U.S./China Trade Agreement: “Phase 1” Reportedly Reached
Sources: Sources for data in tables: Equity Market and Fixed Income returns are from JP Morgan as of 12/13/19. Rates and Economic Calendar Data from Bloomberg as of 12/13/19. International developed markets measured by the MSCI EAFE Index, emerging markets measured by the MSCI EM Index. Sector performance is measured using GICS methodology.
Global equity markets finished higher for the week, led by emerging market equities, which surged following the announcement of a U.S./China trade agreement. In the U.S., the S&P 500 Index pushed to a level of 3,169, representing a gain of 0.77%, while the Russell Midcap Index gained 0.36% for the week. The Russell 2000 Index, a measure of the Nation’s smallest publicly traded firms, returned 0.30% over the week. On the international equities front, developed markets jumped up by 1.72%, while emerging markets,as previously mentioned, sky-rocketed 3.63% higher. Finally, the 10-year U.S. Treasury yield finished the week at 1.82%.
It has been a little under two years since the United States implemented 30% tariffs on all solar panel imports and 20% tariffs on all washing machine imports on February 7th, 2018. In hindsight, this would mark the beginning of the U.S/China tariffs saga, which gradually escalated over the subsequent 22 months, gripping the attention of capital markets along the way. Despite a myriad of false reports claiming progress over the tenure of negotiations, we’re pleased to announce that it appears a “Phase 1” deal has been agreed upon by both parties pending documentation execution, according to formal statements delivered by each respective country.
The deal comes at an opportune time as the U.S. had been scheduled to implement a 15% tariff on additional imports of approximately $160 billion in Chinese goods, almost all of which were consumer goods, on December 15th.

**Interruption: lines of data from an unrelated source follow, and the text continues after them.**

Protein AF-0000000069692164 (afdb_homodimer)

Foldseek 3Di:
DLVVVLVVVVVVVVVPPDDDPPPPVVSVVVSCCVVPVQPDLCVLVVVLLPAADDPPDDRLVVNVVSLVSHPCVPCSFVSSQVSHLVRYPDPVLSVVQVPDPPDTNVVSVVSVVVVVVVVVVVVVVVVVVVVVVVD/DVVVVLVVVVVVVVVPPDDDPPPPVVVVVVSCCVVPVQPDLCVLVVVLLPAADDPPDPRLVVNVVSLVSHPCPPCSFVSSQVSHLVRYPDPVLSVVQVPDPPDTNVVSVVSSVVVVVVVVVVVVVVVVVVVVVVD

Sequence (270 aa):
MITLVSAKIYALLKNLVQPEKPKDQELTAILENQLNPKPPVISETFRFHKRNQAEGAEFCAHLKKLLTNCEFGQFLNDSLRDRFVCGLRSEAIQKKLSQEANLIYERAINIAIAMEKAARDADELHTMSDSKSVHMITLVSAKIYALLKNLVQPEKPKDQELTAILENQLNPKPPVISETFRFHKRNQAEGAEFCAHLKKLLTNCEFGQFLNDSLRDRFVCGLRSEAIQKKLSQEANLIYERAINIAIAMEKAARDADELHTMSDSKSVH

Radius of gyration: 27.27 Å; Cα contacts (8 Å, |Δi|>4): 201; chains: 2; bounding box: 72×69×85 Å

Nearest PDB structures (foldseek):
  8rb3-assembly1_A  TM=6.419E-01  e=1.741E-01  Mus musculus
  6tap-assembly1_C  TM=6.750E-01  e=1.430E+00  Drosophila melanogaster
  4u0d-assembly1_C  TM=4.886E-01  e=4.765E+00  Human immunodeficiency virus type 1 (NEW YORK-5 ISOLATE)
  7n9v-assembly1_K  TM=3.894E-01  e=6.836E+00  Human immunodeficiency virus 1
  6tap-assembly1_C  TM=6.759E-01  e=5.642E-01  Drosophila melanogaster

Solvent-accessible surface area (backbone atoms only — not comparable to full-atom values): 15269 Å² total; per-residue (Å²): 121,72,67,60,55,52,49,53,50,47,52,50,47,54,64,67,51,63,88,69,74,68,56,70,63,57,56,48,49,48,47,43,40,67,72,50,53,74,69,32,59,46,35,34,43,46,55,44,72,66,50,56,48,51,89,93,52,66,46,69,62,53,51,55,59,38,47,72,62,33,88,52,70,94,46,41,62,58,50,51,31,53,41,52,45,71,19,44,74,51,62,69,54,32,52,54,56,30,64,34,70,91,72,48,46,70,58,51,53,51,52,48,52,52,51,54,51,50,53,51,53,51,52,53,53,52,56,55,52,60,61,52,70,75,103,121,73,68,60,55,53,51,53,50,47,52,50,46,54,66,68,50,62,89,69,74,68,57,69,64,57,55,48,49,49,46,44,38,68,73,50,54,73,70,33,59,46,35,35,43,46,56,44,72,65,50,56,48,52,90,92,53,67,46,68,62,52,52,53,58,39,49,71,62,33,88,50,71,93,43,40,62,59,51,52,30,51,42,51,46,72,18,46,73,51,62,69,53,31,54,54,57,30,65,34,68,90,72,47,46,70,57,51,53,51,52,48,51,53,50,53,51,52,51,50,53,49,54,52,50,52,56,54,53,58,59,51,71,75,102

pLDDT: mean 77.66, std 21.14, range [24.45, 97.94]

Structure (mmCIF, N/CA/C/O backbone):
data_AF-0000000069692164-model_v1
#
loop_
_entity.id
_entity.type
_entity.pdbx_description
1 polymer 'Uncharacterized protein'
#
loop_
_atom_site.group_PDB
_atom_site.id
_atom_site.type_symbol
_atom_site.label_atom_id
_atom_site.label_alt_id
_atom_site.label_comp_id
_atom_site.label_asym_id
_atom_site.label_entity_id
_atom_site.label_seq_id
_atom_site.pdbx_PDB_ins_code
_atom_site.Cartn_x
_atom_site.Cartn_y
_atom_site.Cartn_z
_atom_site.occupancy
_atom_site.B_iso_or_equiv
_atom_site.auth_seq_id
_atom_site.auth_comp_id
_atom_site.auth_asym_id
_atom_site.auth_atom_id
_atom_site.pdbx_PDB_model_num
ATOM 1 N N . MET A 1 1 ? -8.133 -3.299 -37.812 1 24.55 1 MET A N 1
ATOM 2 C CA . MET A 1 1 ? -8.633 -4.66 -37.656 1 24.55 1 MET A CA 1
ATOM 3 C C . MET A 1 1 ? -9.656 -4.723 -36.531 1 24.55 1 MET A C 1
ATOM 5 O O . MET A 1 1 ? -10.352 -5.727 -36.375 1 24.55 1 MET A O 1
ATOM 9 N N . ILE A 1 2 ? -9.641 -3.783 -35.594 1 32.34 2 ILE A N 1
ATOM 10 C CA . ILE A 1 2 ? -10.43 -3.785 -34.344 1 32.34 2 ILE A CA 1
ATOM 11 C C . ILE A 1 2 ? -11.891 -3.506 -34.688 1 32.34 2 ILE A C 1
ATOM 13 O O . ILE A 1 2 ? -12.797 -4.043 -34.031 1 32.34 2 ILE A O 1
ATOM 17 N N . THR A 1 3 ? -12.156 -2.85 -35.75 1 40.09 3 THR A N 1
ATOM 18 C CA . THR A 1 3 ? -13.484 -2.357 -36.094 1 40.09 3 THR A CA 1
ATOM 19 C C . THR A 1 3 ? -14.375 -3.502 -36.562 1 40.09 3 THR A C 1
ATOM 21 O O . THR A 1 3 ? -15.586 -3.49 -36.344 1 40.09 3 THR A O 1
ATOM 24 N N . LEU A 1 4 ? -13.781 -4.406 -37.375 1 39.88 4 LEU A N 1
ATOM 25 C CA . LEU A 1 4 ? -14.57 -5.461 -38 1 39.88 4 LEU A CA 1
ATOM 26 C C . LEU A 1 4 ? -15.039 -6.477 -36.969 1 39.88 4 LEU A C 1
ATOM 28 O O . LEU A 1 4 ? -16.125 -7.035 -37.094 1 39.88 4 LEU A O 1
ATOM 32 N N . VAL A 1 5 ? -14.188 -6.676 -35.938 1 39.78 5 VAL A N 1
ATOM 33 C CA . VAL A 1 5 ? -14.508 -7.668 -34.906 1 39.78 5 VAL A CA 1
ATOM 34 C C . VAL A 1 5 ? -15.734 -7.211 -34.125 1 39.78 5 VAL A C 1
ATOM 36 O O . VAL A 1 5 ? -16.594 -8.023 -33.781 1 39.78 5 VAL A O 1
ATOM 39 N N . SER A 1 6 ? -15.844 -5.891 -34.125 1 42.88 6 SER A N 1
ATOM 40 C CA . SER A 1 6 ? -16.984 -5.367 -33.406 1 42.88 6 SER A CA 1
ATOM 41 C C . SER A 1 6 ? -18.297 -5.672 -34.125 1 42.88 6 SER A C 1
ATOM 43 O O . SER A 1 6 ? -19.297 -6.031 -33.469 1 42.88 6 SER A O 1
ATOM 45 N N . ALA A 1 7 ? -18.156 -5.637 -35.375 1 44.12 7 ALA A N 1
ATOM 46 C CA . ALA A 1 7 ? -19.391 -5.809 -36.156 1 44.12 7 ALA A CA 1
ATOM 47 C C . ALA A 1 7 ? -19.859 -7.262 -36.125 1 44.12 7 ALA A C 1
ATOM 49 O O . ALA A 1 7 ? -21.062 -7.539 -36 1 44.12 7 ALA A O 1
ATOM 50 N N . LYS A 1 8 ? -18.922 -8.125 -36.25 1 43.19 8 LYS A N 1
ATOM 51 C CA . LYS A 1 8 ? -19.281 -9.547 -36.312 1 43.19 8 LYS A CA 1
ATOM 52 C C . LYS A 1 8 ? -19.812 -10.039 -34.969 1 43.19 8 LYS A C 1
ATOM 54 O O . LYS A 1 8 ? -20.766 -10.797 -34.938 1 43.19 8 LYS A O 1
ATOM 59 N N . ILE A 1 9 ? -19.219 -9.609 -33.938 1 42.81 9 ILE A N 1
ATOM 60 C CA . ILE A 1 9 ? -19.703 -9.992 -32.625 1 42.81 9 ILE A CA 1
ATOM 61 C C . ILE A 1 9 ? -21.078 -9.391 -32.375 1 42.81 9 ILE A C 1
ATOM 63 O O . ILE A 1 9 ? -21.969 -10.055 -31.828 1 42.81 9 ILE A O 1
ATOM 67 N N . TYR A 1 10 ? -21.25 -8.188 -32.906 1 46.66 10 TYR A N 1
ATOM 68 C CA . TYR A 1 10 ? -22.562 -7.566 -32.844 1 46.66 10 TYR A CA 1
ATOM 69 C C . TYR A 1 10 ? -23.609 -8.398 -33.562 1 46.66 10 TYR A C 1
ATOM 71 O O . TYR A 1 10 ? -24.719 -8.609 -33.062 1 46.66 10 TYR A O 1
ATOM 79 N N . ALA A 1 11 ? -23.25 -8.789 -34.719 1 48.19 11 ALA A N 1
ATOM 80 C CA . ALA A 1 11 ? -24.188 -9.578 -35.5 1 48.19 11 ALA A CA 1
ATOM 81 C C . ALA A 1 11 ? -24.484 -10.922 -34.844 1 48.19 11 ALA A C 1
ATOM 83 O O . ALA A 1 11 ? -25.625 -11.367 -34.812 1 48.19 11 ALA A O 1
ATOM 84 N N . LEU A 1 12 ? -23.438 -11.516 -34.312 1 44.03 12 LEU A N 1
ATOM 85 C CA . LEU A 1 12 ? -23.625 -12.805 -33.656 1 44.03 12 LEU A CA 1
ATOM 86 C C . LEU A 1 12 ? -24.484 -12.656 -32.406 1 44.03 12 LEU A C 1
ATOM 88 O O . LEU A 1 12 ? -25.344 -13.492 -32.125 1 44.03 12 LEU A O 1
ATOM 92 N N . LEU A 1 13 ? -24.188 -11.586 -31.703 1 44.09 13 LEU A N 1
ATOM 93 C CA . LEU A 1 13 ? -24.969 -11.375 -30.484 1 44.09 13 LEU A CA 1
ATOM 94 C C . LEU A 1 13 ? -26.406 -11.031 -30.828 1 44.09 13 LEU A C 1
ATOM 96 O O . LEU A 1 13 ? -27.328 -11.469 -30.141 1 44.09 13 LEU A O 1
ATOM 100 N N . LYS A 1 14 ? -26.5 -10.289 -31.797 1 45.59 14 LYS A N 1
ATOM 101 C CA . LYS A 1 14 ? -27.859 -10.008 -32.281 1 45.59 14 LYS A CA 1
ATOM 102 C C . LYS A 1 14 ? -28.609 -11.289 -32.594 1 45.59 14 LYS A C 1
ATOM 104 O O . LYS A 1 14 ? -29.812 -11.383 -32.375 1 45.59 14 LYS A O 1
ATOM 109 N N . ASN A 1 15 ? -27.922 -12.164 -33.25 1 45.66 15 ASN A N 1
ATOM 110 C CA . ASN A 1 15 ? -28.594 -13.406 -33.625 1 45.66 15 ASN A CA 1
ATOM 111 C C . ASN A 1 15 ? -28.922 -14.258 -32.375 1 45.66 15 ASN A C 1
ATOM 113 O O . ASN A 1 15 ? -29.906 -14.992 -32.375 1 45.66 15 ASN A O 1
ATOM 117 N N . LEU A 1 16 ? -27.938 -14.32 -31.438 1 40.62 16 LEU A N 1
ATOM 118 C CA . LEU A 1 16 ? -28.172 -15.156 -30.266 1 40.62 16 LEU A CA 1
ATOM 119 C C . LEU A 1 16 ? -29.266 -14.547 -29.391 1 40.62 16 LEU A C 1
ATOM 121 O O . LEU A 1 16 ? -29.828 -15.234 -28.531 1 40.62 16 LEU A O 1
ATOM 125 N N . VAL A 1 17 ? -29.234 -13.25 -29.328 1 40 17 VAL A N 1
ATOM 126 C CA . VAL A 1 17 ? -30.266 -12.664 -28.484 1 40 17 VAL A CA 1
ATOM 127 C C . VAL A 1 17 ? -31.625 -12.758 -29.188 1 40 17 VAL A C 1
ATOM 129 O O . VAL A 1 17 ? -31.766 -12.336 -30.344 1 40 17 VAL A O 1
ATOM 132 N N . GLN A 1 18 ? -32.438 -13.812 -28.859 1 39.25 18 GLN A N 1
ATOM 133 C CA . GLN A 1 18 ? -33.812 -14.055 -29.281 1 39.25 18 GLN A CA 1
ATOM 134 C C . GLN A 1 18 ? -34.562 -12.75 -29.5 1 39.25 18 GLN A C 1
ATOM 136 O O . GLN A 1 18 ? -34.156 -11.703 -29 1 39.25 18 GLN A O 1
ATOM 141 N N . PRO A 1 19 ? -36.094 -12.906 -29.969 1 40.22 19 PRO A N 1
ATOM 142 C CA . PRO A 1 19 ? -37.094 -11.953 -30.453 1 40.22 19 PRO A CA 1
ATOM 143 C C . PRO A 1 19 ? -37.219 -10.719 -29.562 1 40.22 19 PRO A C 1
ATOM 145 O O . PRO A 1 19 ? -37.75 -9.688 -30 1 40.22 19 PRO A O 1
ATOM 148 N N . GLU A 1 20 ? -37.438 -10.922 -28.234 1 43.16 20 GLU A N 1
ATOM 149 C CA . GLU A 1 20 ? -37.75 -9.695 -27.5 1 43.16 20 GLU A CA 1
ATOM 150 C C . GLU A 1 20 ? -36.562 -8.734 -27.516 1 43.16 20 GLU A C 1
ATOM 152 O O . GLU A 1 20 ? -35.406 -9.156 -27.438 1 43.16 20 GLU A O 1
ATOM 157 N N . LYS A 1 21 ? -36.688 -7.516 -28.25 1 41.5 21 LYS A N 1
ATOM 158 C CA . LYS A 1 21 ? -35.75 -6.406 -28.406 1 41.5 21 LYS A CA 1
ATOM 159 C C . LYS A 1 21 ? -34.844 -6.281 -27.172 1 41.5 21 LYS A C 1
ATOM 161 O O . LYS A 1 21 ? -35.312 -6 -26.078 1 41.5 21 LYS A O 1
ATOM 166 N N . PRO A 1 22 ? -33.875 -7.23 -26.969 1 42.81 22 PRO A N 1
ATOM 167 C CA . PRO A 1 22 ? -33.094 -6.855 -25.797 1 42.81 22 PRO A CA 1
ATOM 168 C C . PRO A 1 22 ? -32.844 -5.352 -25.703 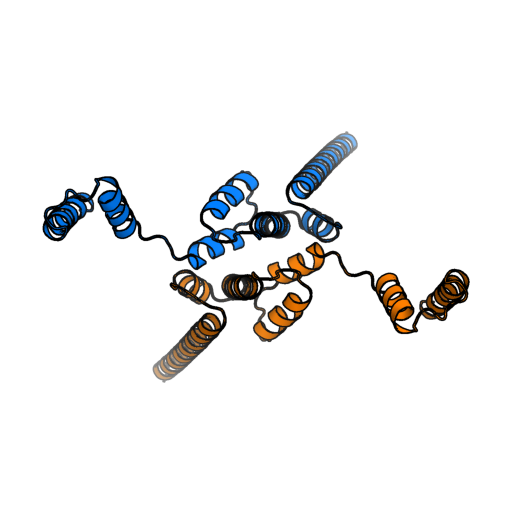1 42.81 22 PRO A C 1
ATOM 170 O O . PRO A 1 22 ? -32.719 -4.676 -26.734 1 42.81 22 PRO A O 1
ATOM 173 N N . LYS A 1 23 ? -33.531 -4.738 -24.688 1 46.72 23 LYS A N 1
ATOM 174 C CA . LYS A 1 23 ? -33.312 -3.307 -24.5 1 46.72 23 LYS A CA 1
ATOM 175 C C . LYS A 1 23 ? -31.875 -2.924 -24.781 1 46.72 23 LYS A C 1
ATOM 177 O O . LYS A 1 23 ? -30.953 -3.672 -24.453 1 46.72 23 LYS A O 1
ATOM 182 N N . ASP A 1 24 ? -31.547 -2.16 -25.844 1 52 24 ASP A N 1
ATOM 183 C CA . ASP A 1 24 ? -30.328 -1.492 -26.266 1 52 24 ASP A CA 1
ATOM 184 C C . ASP A 1 24 ? -29.328 -1.371 -25.125 1 52 24 ASP A C 1
ATOM 186 O O . ASP A 1 24 ? -28.109 -1.515 -25.328 1 52 24 ASP A O 1
ATOM 190 N N . GLN A 1 25 ? -29.844 -1.277 -23.953 1 53.22 25 GLN A N 1
ATOM 191 C CA . GLN A 1 25 ? -28.969 -1.037 -22.797 1 53.22 25 GLN A CA 1
ATOM 192 C C . GLN A 1 25 ? -28.234 -2.311 -22.391 1 53.22 25 GLN A C 1
ATOM 194 O O . GLN A 1 25 ? -27.047 -2.271 -22.078 1 53.22 25 GLN A O 1
ATOM 199 N N . GLU A 1 26 ? -28.953 -3.404 -22.469 1 53.28 26 GLU A N 1
ATOM 200 C CA . GLU A 1 26 ? -28.328 -4.656 -22.047 1 53.28 26 GLU A CA 1
ATOM 201 C C . GLU A 1 26 ? -27.266 -5.113 -23.047 1 53.28 26 GLU A C 1
ATOM 203 O O . GLU A 1 26 ? -26.203 -5.605 -22.641 1 53.28 26 GLU A O 1
ATOM 208 N N . LEU A 1 27 ? -27.578 -4.973 -24.281 1 51.94 27 LEU A N 1
ATOM 209 C CA . LEU A 1 27 ? -26.625 -5.34 -25.312 1 51.94 27 LEU A CA 1
AT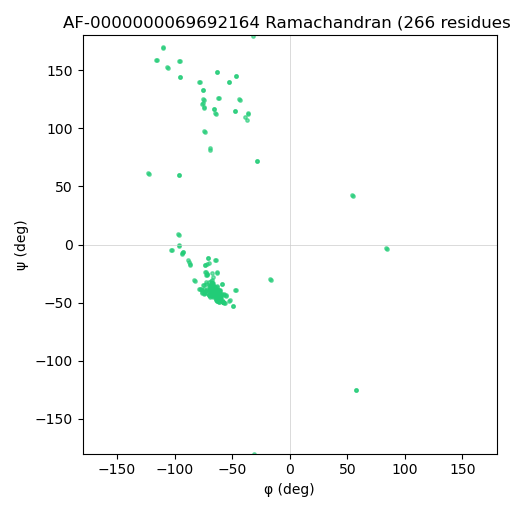OM 210 C C . LEU A 1 27 ? -25.359 -4.496 -25.219 1 51.94 27 LEU A C 1
ATOM 212 O O . LEU A 1 27 ? -24.25 -5.016 -25.359 1 51.94 27 LEU A O 1
ATOM 216 N N . THR A 1 28 ? -25.562 -3.236 -24.953 1 52.88 28 THR A N 1
ATOM 217 C CA . THR A 1 28 ? -24.422 -2.346 -24.781 1 52.88 28 THR A CA 1
ATOM 218 C C . THR A 1 28 ? -23.578 -2.764 -23.594 1 52.88 28 THR A C 1
ATOM 220 O O . THR A 1 28 ? -22.344 -2.752 -23.656 1 52.88 28 THR A O 1
ATOM 223 N N . ALA A 1 29 ? -24.266 -3.139 -22.547 1 55.31 29 ALA A N 1
ATOM 224 C CA . ALA A 1 29 ? -23.562 -3.576 -21.359 1 55.31 29 ALA A CA 1
ATOM 225 C C . ALA A 1 29 ? -22.781 -4.863 -21.609 1 55.31 29 ALA A C 1
ATOM 227 O O . ALA A 1 29 ? -21.641 -5.012 -21.156 1 55.31 29 ALA A O 1
ATOM 228 N N . ILE A 1 30 ? -23.406 -5.723 -22.328 1 53.75 30 ILE A N 1
ATOM 229 C CA . ILE A 1 30 ? -22.75 -6.98 -22.656 1 53.75 30 ILE A CA 1
ATOM 230 C C . ILE A 1 30 ? -21.562 -6.715 -23.578 1 53.75 30 ILE A C 1
ATOM 232 O O . ILE A 1 30 ? -20.484 -7.281 -23.406 1 53.75 30 ILE A O 1
ATOM 236 N N . LEU A 1 31 ? -21.781 -5.895 -24.562 1 54.47 31 LEU A N 1
ATOM 237 C CA . LEU A 1 31 ? -20.719 -5.547 -25.516 1 54.47 31 LEU A CA 1
ATOM 238 C C . LEU A 1 31 ? -19.594 -4.809 -24.812 1 54.47 31 LEU A C 1
ATOM 240 O O . LEU A 1 31 ? -18.406 -5.059 -25.094 1 54.47 31 LEU A O 1
ATOM 244 N N . GLU A 1 32 ? -20 -3.939 -23.922 1 52.72 32 GLU A N 1
ATOM 245 C CA . GLU A 1 32 ? -18.984 -3.221 -23.172 1 52.72 32 GLU A CA 1
ATOM 246 C C . GLU A 1 32 ? -18.188 -4.176 -22.281 1 52.72 32 GLU A C 1
ATOM 248 O O . GLU A 1 32 ? -16.969 -4.043 -22.172 1 52.72 32 GLU A O 1
ATOM 253 N N . ASN A 1 33 ? -18.953 -5.035 -21.688 1 56.59 33 ASN A N 1
ATOM 254 C CA . ASN A 1 33 ? -18.297 -6.039 -20.859 1 56.59 33 ASN A CA 1
ATOM 255 C C . ASN A 1 33 ? -17.422 -6.973 -21.688 1 56.59 33 ASN A C 1
ATOM 257 O O . ASN A 1 33 ? -16.359 -7.418 -21.219 1 56.59 33 ASN A O 1
ATOM 261 N N . GLN A 1 34 ? -18.031 -7.348 -22.781 1 54.41 34 GLN A N 1
ATOM 262 C CA . GLN A 1 34 ? -17.281 -8.219 -23.672 1 54.41 34 GLN A CA 1
ATOM 263 C C . GLN A 1 34 ? -16.078 -7.492 -24.266 1 54.41 34 GLN A C 1
ATOM 265 O O . GLN A 1 34 ? -15 -8.078 -24.422 1 54.41 34 GLN A O 1
ATOM 270 N N . LEU A 1 35 ? -16.219 -6.281 -24.688 1 53.56 35 LEU A N 1
ATOM 271 C CA . LEU A 1 35 ? -15.148 -5.523 -25.328 1 53.56 35 LEU A CA 1
ATOM 272 C C . LEU A 1 35 ? -14.156 -4.988 -24.312 1 53.56 35 LEU A C 1
ATOM 274 O O . LEU A 1 35 ? -12.984 -4.797 -24.609 1 53.56 35 LEU A O 1
ATOM 278 N N . ASN A 1 36 ? -14.656 -4.57 -23.203 1 55.25 36 ASN A N 1
ATOM 279 C CA . ASN A 1 36 ? -13.789 -4.098 -22.141 1 55.25 36 ASN A CA 1
ATOM 280 C C . ASN A 1 36 ? -14.023 -4.879 -20.844 1 55.25 36 ASN A C 1
ATOM 282 O O . ASN A 1 36 ? -14.648 -4.367 -19.906 1 55.25 36 ASN A O 1
ATOM 286 N N . PRO A 1 37 ? -13.758 -6.164 -21.016 1 61.78 37 PRO A N 1
ATOM 287 C CA . PRO A 1 37 ? -13.969 -6.895 -19.766 1 61.78 37 PRO A CA 1
ATOM 288 C C . PRO A 1 37 ? -13.391 -6.168 -18.547 1 61.78 37 PRO A C 1
ATOM 290 O O . PRO A 1 37 ? -12.367 -5.5 -18.656 1 61.78 37 PRO A O 1
ATOM 293 N N . LYS A 1 38 ? -14.273 -5.957 -17.562 1 67.31 38 LYS A N 1
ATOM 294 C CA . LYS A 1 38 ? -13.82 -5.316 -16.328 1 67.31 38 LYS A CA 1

As part of the deal, the U.S. agreed to forgo implementation of the December 15th tariffs entirely, and cut tariffs on $120 billion of imports that had been initially implemented on September 1st from 15% to 7.5%. Meanwhile, the Chinese reportedly agreed to purchase additional U.S. goods, agricultural products in particular, over the next two years and cancel plans for further tariff implementation.
It is important to note that the bulk of the existing tariffs that have been placed on Chinese imports by the U.S. remain in place. In fact, of the $500 billion of Chinese goods imported to the U.S each year, tariffs remain on about $370 billion of those imports, a potential bargaining chip for the U.S. as negotiations for the next phase of the U.S./China trade agreement presumably begin. While this agreement doesn’t entirely remove one of the significant risks facing investors in 2020, it does indicate that increased risk from further tariff escalation is unlikely.
Regardless, there’s always a risk that negotiations go sideways, or reverse completely, which is why we continue to encourage investors to stay disciplined and work with experienced financial professionals to help manage their portfolios through various market cycles within an appropriately diversified framework that is consistent with their objectives, time-frame, and tolerance for risk.